Could you just remind us how much merge's as a percentage of Gram, and with merge up 64% sequentially, what's the new quarterly run rate for Gram Games? Thank you.

Frank Gibeau -- Chief Executive Officer and Member of Zynga's Board of Directors

Thanks, Mike. In terms of how we think about the success in mobile. I talked a little earlier on the call how one of the dimensions we look at is, does the game deliver long-term engagement and therefore can it become a forever franchise. Game that can be around for five years or more, much like Zynga Poker has been around for 10 years, Words With Friends have been around for 8. CSR racing is now in its 5th year. So we look at long-term engagement and how it plays into delivering that long-term relationship with players and that's a very systematic approach.

We like to think that we engineered it at Zynga.
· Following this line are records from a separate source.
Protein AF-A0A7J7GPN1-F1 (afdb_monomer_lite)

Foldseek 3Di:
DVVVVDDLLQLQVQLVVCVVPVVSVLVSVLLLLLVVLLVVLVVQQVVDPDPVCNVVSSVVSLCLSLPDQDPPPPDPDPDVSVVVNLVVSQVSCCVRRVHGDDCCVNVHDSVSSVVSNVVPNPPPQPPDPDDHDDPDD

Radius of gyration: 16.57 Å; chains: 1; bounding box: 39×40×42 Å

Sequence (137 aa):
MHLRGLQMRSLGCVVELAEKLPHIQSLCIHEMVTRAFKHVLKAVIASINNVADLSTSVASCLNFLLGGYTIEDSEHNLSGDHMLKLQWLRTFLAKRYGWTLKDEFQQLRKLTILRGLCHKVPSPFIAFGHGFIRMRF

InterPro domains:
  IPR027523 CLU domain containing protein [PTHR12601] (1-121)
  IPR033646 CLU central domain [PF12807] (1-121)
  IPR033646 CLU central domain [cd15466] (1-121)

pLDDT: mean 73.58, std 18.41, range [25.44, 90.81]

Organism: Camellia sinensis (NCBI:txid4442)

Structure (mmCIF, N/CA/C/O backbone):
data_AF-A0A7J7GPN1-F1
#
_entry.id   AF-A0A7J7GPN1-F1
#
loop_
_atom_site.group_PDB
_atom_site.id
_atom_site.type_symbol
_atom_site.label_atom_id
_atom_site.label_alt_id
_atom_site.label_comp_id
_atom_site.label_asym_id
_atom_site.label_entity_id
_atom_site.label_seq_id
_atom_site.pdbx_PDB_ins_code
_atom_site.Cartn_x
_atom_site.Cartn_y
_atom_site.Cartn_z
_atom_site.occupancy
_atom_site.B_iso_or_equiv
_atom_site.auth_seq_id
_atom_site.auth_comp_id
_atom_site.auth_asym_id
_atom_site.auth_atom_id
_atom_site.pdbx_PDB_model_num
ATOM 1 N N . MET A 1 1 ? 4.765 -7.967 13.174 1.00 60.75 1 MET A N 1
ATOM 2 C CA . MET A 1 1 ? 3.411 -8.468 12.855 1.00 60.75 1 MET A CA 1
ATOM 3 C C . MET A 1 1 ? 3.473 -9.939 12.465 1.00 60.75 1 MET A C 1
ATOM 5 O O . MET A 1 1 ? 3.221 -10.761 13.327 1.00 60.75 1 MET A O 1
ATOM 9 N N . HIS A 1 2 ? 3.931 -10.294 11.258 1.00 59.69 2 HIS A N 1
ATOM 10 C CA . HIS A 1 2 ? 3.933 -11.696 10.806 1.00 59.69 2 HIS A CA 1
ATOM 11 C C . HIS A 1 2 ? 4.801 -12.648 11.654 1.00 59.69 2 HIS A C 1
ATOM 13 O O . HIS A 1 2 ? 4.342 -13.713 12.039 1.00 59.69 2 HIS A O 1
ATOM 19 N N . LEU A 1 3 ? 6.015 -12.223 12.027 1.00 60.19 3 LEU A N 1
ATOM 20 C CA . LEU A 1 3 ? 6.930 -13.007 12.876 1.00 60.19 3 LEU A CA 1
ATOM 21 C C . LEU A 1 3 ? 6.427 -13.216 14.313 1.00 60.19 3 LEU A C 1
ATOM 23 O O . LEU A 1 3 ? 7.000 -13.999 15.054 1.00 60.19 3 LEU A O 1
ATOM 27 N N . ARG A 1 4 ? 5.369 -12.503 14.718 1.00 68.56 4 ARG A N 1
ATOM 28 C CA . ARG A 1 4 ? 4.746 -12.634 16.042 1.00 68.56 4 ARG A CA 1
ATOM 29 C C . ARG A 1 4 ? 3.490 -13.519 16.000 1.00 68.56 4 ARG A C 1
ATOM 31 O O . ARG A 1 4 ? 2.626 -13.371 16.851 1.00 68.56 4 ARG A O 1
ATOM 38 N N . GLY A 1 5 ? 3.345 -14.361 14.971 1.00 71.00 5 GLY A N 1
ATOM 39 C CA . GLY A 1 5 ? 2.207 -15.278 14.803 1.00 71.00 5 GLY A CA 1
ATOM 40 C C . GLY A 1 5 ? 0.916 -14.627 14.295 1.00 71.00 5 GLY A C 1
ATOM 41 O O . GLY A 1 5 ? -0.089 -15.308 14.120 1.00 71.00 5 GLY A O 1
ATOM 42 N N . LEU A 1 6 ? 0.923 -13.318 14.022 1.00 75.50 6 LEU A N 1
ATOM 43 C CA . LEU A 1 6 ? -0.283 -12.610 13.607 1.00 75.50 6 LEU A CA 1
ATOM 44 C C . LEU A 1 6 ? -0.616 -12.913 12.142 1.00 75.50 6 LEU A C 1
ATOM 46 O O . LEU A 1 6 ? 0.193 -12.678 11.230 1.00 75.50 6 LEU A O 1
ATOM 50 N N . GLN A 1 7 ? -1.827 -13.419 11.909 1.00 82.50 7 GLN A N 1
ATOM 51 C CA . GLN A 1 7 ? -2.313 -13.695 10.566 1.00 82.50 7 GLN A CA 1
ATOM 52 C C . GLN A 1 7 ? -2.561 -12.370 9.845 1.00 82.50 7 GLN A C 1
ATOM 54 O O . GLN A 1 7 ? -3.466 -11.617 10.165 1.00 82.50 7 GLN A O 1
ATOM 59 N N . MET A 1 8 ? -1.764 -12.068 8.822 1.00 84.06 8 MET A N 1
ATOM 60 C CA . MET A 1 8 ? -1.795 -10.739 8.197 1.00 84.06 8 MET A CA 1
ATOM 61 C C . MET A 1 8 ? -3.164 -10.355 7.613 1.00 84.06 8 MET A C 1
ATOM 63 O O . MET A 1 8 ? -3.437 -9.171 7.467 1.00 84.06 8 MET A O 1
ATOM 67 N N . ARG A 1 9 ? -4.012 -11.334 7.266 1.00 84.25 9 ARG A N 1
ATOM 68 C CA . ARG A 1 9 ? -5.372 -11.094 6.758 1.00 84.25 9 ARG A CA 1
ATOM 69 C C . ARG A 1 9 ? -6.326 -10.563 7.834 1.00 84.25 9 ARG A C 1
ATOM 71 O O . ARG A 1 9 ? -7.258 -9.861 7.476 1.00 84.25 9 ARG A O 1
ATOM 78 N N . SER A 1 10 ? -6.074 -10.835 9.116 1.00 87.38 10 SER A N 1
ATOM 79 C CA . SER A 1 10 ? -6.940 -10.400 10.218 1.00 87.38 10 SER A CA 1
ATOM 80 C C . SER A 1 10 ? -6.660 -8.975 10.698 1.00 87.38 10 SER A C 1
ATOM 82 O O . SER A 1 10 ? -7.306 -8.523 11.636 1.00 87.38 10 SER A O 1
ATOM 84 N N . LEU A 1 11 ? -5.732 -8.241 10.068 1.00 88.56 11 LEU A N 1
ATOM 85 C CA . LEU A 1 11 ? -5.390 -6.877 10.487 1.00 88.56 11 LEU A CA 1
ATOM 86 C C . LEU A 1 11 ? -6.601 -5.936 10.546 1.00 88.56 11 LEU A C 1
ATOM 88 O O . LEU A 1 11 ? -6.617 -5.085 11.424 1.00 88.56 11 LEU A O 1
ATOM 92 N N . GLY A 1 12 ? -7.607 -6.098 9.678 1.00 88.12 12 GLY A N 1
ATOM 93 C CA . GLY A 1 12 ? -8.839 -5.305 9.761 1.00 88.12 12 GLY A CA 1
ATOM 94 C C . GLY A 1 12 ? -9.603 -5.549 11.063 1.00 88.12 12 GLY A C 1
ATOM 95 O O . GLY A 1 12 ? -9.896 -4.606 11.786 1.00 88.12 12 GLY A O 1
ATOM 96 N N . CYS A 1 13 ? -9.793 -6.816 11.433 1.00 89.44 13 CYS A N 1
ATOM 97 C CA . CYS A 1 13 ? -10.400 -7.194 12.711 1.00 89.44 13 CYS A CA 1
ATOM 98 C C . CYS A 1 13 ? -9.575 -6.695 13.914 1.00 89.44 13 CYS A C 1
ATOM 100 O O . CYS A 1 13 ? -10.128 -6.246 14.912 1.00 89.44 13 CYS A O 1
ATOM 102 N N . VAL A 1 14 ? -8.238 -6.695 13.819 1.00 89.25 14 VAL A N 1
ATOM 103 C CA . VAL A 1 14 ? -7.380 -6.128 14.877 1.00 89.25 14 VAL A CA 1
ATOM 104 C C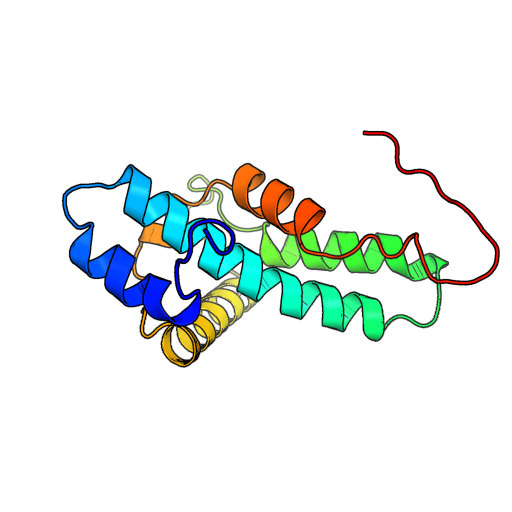 . VAL A 1 14 ? -7.609 -4.624 15.042 1.00 89.25 14 VAL A C 1
ATOM 106 O O . VAL A 1 14 ? -7.595 -4.140 16.169 1.00 89.25 14 VAL A O 1
ATOM 109 N N . VAL A 1 15 ? -7.827 -3.882 13.951 1.00 88.62 15 VAL A N 1
ATOM 110 C CA . VAL A 1 15 ? -8.144 -2.445 14.019 1.00 88.62 15 VAL A CA 1
ATOM 111 C C . VAL A 1 15 ? -9.495 -2.213 14.698 1.00 88.62 15 VAL A C 1
ATOM 113 O O . VAL A 1 15 ? -9.583 -1.331 15.551 1.00 88.62 15 VAL A O 1
ATOM 116 N N . GLU A 1 16 ? -10.507 -3.023 14.380 1.00 88.44 16 GLU A N 1
ATOM 117 C CA . GLU A 1 16 ? -11.836 -2.958 15.010 1.00 88.44 16 GLU A CA 1
ATOM 118 C C . GLU A 1 16 ? -11.765 -3.207 16.518 1.00 88.44 16 GLU A C 1
ATOM 120 O O . GLU A 1 16 ? -12.288 -2.429 17.310 1.00 88.44 16 GLU A O 1
ATOM 125 N N . LEU A 1 17 ? -11.052 -4.256 16.934 1.00 89.19 17 LEU A N 1
ATOM 126 C CA . LEU A 1 17 ? -10.907 -4.608 18.348 1.00 89.19 17 LEU A CA 1
ATOM 127 C C . LEU A 1 17 ? -10.035 -3.611 19.130 1.00 89.19 17 LEU A C 1
ATOM 129 O O . LEU A 1 17 ? -10.120 -3.537 20.356 1.00 89.19 17 LEU A O 1
ATOM 133 N N . ALA A 1 18 ? -9.186 -2.848 18.440 1.00 88.31 18 ALA A N 1
ATOM 134 C CA . ALA A 1 18 ? -8.263 -1.886 19.032 1.00 88.31 18 ALA A CA 1
ATOM 135 C C . ALA A 1 18 ? -8.834 -0.457 19.120 1.00 88.31 18 ALA A C 1
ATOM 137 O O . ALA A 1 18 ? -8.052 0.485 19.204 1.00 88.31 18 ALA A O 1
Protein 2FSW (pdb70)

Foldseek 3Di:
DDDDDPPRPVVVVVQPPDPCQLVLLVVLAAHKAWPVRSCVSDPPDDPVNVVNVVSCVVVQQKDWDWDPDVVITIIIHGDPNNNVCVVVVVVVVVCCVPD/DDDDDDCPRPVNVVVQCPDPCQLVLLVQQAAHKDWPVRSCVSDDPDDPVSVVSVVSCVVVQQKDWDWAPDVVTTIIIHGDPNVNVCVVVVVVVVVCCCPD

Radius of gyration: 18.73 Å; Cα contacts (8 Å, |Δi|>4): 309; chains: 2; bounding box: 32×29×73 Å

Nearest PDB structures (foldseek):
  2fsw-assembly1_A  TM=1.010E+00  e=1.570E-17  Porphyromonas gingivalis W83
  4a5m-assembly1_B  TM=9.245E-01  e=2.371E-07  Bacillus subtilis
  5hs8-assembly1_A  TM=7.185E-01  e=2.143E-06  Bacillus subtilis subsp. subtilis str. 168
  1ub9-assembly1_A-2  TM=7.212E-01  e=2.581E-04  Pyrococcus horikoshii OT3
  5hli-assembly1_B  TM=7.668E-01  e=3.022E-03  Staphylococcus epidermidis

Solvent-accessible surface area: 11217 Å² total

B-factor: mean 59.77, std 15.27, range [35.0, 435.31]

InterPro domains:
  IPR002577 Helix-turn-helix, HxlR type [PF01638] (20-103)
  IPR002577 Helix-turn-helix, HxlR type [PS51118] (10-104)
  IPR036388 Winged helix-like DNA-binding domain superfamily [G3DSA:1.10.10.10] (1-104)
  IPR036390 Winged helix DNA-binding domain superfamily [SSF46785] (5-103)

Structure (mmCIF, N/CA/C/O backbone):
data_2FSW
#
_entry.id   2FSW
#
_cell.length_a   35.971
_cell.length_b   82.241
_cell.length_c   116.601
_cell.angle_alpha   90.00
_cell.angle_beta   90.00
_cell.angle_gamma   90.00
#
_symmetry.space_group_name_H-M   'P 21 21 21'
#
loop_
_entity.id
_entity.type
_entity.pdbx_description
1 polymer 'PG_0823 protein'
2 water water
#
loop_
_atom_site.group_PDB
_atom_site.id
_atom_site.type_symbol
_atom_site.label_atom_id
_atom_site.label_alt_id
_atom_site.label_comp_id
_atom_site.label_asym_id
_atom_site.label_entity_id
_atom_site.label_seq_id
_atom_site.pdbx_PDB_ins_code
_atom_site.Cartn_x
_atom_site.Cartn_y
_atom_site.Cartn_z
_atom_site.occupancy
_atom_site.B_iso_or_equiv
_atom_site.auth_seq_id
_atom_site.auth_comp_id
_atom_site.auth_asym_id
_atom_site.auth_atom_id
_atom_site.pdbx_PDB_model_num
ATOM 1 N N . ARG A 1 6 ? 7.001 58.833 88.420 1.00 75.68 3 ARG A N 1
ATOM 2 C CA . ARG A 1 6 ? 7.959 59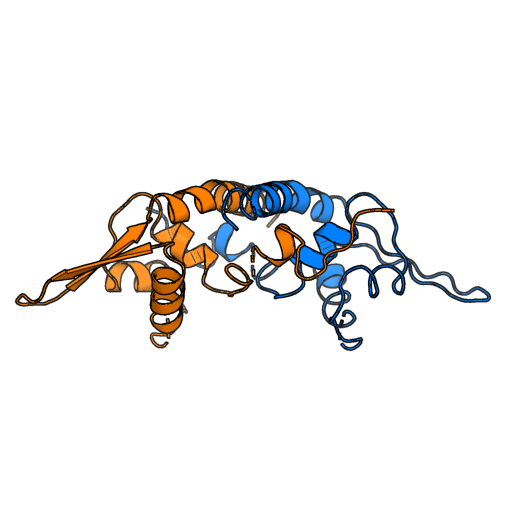.650 89.232 1.00 75.50 3 ARG A CA 1
ATOM 3 C C . ARG A 1 6 ? 9.003 58.832 90.026 1.00 74.52 3 ARG A C 1
ATOM 4 O O . ARG A 1 6 ? 9.349 57.720 89.623 1.00 74.55 3 ARG A O 1
ATOM 12 N N . LYS A 1 7 ? 9.473 59.385 91.149 1.00 73.17 4 LYS A N 1
ATOM 13 C CA . LYS A 1 7 ? 10.763 59.025 91.770 1.00 71.75 4 LYS A CA 1
ATOM 14 C C . LYS A 1 7 ? 10.866 57.568 92.233 1.00 70.35 4 LYS A C 1
ATOM 15 O O . LYS A 1 7 ? 10.049 57.106 93.040 1.00 70.19 4 LYS A O 1
ATOM 21 N N . ILE A 1 8 ? 11.886 56.864 91.739 1.00 68.24 5 ILE A N 1
ATOM 22 C CA . ILE A 1 8 ? 12.099 55.446 92.078 1.00 66.43 5 ILE A CA 1
ATOM 23 C C . ILE A 1 8 ? 12.512 55.233 93.537 1.00 65.24 5 ILE A C 1
ATOM 24 O O . ILE A 1 8 ? 13.197 56.074 94.127 1.00 65.18 5 ILE A O 1
ATOM 29 N N . SER A 1 9 ? 12.093 54.101 94.103 1.00 63.67 6 SER A N 1
ATOM 30 C CA 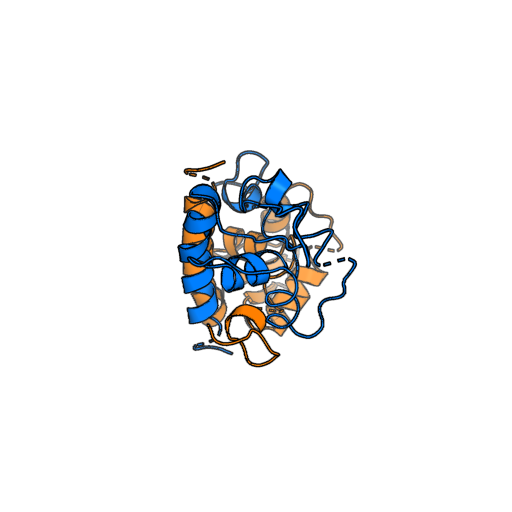. SER A 1 9 ? 12.422 53.743 95.486 1.00 62.15 6 SER A CA 1
ATOM 31 C C . SER A 1 9 ? 13.807 53.095 95.590 1.00 61.72 6 SER A C 1
ATOM 32 O O . SER A 1 9 ? 13.936 51.875 95.741 1.00 61.16 6 SER A O 1
ATOM 35 N N A ASP A 1 10 ? 14.846 53.917 95.457 0.50 60.76 7 ASP A N 1
ATOM 36 N N B ASP A 1 10 ? 14.823 53.952 95.525 0.50 61.77 7 ASP A N 1
ATOM 37 C CA A ASP A 1 10 ? 16.223 53.460 95.619 0.50 59.99 7 ASP A CA 1
ATOM 38 C CA B ASP A 1 10 ? 16.197 53.576 95.797 0.50 61.78 7 ASP A CA 1
ATOM 39 C C A ASP A 1 10 ? 16.698 53.641 97.059 0.50 59.45 7 ASP A C 1
ATOM 40 C C B ASP A 1 10 ? 16.546 53.566 97.273 0.50 61.29 7 ASP A C 1
ATOM 41 O O A ASP A 1 10 ? 15.912 53.545 98.007 0.50 59.44 7 ASP A O 1
ATOM 42 O O B ASP A 1 10 ? 15.676 53.658 98.142 0.50 61.15 7 ASP A O 1
ATOM 51 N N A GLU A 1 11 ? 17.989 53.920 97.207 0.50 58.66 8 GLU A N 1
ATOM 52 N N B GLU A 1 11 ? 17.841 53.462 97.538 0.50 60.56 8 GLU A N 1
ATOM 53 C CA A GLU A 1 11 ? 18.601 54.120 98.516 0.50 57.96 8 GLU A CA 1
ATOM 54 C CA B GLU A 1 11 ? 18.342 53.325 98.893 0.50 60.00 8 GLU A CA 1
ATOM 55 C C A GLU A 1 11 ? 18.238 55.491 99.069 0.50 57.40 8 GLU A 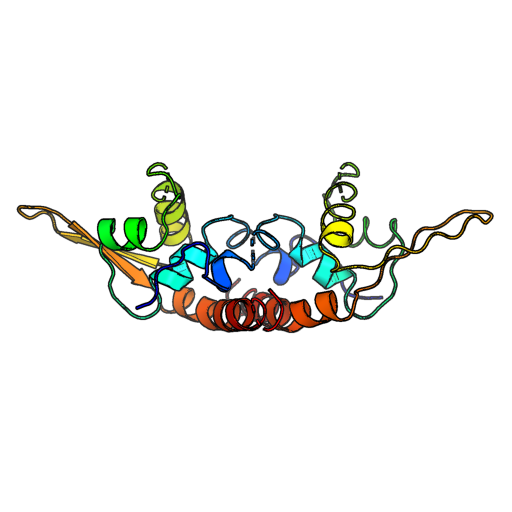C 1
ATOM 56 C C B GLU A 1 11 ? 18.278 54.670 99.624 0.50 59.08 8 GLU A C 1
ATOM 57 O O A GLU A 1 11 ? 18.213 55.697 100.281 0.50 57.19 8 GLU A O 1
ATOM 58 O O B GLU A 1 11 ? 18.564 54.754 100.819 0.50 59.21 8 GLU A O 1
ATOM 69 N N A GLU A 1 12 ? 17.963 56.436 98.178 0.50 56.77 9 GLU A N 1
ATOM 70 N N B GLU A 1 12 ? 17.888 55.719 98.908 0.50 57.93 9 GLU A N 1
ATOM 71 C CA A GLU A 1 12 ? 17.656 57.785 98.627 0.50 56.58 9 GLU A CA 1
ATOM 72 C CA B GLU A 1 12 ? 17.757 57.039 99.525 0.50 56.82 9 GLU A CA 1
ATOM 73 C C A GLU A 1 12 ? 16.157 57.994 98.868 0.50 55.91 9 GLU A C 1
ATOM 74 C C B GLU A 1 12 ? 16.294 57.549 99.590 0.50 55.94 9 GLU A C 1
ATOM 75 O O A GLU A 1 12 ? 15.717 59.126 99.098 0.50 55.89 9 GLU A O 1
ATOM 76 O O B GLU A 1 1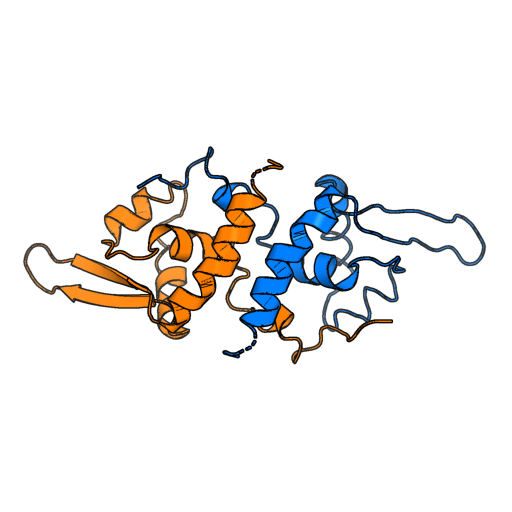2 ? 16.020 58.532 100.279 0.50 55.38 9 GLU A O 1
ATOM 87 N N . CYS A 1 13 ? 15.388 56.899 98.844 1.00 55.01 10 CYS A N 1
ATOM 88 C CA . CYS A 1 13 ? 13.925 57.000 99.021 1.00 53.99 10 CYS A CA 1
ATOM 89 C C . CYS A 1 13 ? 13.552 57.040 100.505 1.00 52.67 10 CYS A C 1
ATOM 90 O O . CYS A 1 13 ? 13.937 56.147 101.282 1.00 52.46 10 CYS A O 1
ATOM 93 N N . PRO A 1 14 ? 12.823 58.093 100.911 1.00 51.71 11 PRO A N 1
ATOM 94 C CA . PRO A 1 14 ? 12.457 58.217 102.310 1.00 50.69 11 PRO A CA 1
ATOM 95 C C . PRO A 1 14 ? 11.530 57.105 102.793 1.00 49.92 11 PRO A C 1
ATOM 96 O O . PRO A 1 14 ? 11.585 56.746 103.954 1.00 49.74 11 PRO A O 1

And so what we try and do is go into every aspect of product development and look for ways to drive innovation, but at the same time understand as early as possible, whether or not we're on track, and how to test market as much as possible, our play mechanics, our elder (ph) game systems and really apply those learnings across the portfolio. And so from our perspective, we define success is -- can create another forever franchise, because if we add one more to our publishing platform, it scales beautifully in terms of our growth and in terms of the impact on profits.

When we look at the broader market overall, in terms of chart position, we do look for the ability to start to get into the top 100, the top 50, top 25 and top 10, so forth and so on. We look at iOS, we look at Android, we are only green lighting gains that really have the opportunity to reach global markets. The mobile market is so global, so gigantic that to look at an idea that can't work across the full spectrum of that market is really a missed opportunity and so we combined those decisions on IP brand, engine, features and then get into the rigorous testing on it.

And it ultimately, we do want to get into the charts and we talked about in the prepared remarks, how Empires & Puzzles reached the top 10 on Android top grossing charts recently. Merged Dragons is in the top 20 on Android. We've seen our other games perform as well. And so those are the different dimensions that we look at. And the one thing that is beneficial by being on mobile is that you can create pretty big businesses that are very profitable and it's got such a large coverage that you can do that in ways that allow you to be building forever franchises that will scale up the business, but don't have to necessarily be in the top five every time.

And so you see some games like that in our portfolio mix. We typically don't focus that as the main effort of our studios, but you do see that as an opportunity as well.

Gerard Griffin -- Chief Financial Officer

Mike, just in terms of Gram, obviously I don't want to get into deep slicing and dicing of individual studios. But as it relates to Merge Dragons, Merge Dragons was at the majority of the bookings in the studio, it's definitely worth of 80%. And when I quoted numbers historically, I said, I think about an existing run rate for the total company, about 100 million with a ramp in that run rate to 120 all in. So it is obviously driving a little bit higher than that at this point.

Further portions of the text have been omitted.